Whilst measuring methane emission changes on a global or even national scale can be achieved through the various regional monitoring networks – measuring how much reduction is taking place at a city level or single industrial facility is very challenging. Efforts are underway to try to bridge this gap by developing tools and best practice to demonstrate to companies and governments that accurate measurement and reporting of emissions is possible, and that it is an important requirement so that progress in methane emissions reduction can be physically measured – rather than assumed through spreadsheet based calculations and assumptions.
Royal Holloway’s Greenhouse Gas Group operate a mobile laboratory, MIGGAS (Mobile Integrated Greenhouse Gas Assessment System), allowing us to locate and identify opportunities for methane emission reduction efforts such as fugitive emissions from gas distribution, biogas, agricultural waste management and landfill. Many of these fugitive emissions, particularly from the gas distribution sector) can be economical to fix.
Politicians signing a pledge is one thing, translating that to a real measurable decrease in emissions is a major challenge. Atmospheric measurements of methane concentrations and isotopic composition will be able to tell whether an emissions decrease really occurs and in which sectors. Activities such as the United Nations Environment Programme International Methane Emissions Observatory will assist in providing some clarity by integrating company reporting, scientific studies, government reports, and satellite data into a coherent and policy-relevant global public dataset.

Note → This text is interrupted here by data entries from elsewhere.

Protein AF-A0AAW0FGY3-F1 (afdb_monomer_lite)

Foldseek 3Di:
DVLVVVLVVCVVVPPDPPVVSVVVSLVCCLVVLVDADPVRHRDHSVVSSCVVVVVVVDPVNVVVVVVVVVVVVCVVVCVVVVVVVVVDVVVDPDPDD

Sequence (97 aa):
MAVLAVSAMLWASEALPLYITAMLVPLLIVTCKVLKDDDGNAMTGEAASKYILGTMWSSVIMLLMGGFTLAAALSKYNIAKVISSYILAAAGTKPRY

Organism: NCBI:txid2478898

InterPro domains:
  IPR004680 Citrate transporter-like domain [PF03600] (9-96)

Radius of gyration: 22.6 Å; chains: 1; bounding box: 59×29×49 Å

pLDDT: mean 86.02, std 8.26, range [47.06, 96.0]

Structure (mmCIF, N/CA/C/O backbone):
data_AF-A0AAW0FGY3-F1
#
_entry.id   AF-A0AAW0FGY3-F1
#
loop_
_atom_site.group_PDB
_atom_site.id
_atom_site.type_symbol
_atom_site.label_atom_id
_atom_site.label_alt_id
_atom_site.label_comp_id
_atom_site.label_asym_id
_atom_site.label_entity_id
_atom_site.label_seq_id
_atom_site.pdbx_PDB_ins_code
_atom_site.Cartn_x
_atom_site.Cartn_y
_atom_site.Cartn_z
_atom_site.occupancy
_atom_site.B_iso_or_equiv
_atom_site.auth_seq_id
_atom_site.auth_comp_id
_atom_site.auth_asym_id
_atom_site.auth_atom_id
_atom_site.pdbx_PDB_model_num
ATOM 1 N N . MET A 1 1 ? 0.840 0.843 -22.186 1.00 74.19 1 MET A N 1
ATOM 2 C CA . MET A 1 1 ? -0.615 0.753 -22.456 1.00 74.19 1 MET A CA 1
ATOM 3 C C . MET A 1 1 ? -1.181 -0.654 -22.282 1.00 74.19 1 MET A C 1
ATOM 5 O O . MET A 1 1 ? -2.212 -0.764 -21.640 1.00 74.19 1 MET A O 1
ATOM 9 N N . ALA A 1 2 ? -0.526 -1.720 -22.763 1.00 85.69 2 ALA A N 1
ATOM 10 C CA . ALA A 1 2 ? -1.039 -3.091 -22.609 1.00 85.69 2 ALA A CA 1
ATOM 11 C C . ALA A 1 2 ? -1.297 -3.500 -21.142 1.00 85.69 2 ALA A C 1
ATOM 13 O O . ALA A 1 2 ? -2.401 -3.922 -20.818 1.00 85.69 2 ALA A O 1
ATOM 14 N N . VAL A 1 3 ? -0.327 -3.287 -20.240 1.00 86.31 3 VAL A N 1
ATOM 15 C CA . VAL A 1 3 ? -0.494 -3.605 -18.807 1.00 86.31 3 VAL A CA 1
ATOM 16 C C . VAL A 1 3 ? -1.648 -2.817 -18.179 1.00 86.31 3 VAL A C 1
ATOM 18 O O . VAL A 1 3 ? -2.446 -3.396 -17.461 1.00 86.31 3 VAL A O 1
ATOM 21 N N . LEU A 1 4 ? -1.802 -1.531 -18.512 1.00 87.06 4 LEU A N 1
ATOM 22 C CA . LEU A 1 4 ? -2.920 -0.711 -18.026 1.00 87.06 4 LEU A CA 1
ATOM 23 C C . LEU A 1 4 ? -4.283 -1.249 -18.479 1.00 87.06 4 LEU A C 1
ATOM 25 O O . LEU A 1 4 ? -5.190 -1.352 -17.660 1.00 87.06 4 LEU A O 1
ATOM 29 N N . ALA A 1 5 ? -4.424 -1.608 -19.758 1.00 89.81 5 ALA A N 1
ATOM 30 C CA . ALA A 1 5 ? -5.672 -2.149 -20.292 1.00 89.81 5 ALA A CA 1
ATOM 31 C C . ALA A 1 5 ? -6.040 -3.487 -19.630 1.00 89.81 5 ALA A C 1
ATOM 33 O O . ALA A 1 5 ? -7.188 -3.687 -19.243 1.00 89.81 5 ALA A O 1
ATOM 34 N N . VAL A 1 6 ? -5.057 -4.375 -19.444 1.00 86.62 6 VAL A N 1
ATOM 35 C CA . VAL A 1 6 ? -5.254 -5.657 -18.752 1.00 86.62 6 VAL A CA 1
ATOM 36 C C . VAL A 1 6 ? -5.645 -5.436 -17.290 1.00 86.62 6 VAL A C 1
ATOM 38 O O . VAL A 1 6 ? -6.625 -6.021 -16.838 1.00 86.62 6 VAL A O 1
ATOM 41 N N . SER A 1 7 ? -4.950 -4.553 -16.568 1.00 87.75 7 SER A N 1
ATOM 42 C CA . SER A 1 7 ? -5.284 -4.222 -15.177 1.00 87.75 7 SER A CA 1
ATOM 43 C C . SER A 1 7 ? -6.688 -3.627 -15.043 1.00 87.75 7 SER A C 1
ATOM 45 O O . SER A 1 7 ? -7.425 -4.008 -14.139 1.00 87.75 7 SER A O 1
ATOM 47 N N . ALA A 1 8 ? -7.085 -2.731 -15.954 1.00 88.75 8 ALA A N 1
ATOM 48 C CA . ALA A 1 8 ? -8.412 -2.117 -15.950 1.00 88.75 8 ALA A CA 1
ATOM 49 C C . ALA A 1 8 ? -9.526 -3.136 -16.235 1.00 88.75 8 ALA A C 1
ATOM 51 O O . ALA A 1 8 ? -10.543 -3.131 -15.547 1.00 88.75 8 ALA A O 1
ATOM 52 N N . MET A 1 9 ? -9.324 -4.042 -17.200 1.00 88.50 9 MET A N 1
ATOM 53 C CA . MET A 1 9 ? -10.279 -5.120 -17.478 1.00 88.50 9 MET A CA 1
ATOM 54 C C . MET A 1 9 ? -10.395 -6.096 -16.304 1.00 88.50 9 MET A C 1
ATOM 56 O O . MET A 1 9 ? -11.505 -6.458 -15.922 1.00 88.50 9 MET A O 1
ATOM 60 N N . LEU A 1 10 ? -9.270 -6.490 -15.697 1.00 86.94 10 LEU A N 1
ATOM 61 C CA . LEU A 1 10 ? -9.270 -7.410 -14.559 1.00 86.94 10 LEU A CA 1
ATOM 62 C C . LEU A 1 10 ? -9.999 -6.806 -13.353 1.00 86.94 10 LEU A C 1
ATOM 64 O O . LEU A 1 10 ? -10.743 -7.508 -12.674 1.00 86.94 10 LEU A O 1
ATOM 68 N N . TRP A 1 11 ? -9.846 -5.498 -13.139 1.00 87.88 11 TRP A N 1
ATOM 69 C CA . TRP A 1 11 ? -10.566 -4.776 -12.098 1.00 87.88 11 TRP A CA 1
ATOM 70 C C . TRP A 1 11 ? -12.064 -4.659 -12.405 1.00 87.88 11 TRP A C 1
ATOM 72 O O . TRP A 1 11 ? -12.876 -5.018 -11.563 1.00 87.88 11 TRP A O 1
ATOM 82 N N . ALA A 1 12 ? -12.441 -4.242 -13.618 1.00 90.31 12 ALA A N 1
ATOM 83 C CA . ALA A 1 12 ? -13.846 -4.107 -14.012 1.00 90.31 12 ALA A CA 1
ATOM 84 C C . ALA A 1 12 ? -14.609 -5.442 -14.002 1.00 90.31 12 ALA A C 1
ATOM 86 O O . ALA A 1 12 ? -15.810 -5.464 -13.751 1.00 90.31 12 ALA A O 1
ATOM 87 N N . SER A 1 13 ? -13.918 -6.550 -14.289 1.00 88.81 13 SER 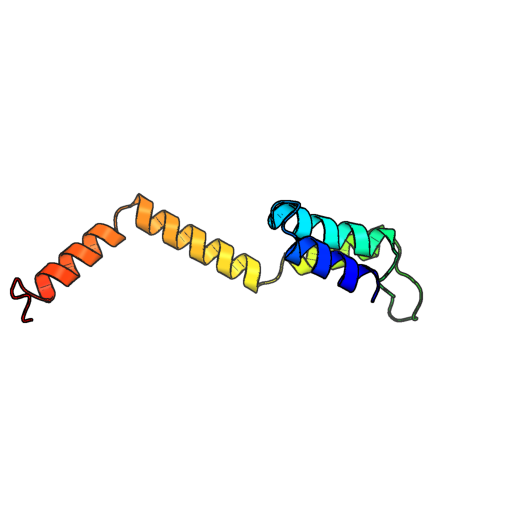A N 1
ATOM 88 C CA . SER A 1 13 ? -14.515 -7.890 -14.296 1.00 88.81 13 SER A CA 1
ATOM 89 C C . SER A 1 13 ? -14.673 -8.516 -12.908 1.00 88.81 13 SER A C 1
ATOM 91 O O . SER A 1 13 ? -15.383 -9.510 -12.795 1.00 88.81 13 SER A O 1
ATOM 93 N N . GLU A 1 14 ? -13.980 -7.996 -11.885 1.00 87.12 14 GLU A N 1
ATOM 94 C CA . GLU A 1 14 ? -13.904 -8.564 -10.525 1.00 87.12 14 GLU A CA 1
ATOM 95 C C . GLU A 1 14 ? -13.682 -10.092 -10.477 1.00 87.12 14 GLU A C 1
ATOM 97 O O . GLU A 1 14 ? -14.026 -10.760 -9.503 1.00 87.12 14 GLU A O 1
ATOM 102 N N . ALA A 1 15 ? -13.062 -10.667 -11.515 1.00 84.88 15 ALA A N 1
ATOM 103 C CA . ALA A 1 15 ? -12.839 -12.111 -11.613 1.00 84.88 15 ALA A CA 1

The measurements of atmospheric methane concentrations we make over the coming decades will be extremely interesting. Will we globally be able to cut emissions enough to see a significant change in atmospheric concentrations? Will we see a drop in concentrations from the deep cuts in anthropogenic emissions pledged? Or will we continue to see a worrying increase in methane due to increased emissions from warmer, wetter wetlands or hydrate or permafrost degradation?
Royal Holloway’s MIGGAS – Mobile Integrated Greenhouse Gas Analysis System (NERC capital equipment)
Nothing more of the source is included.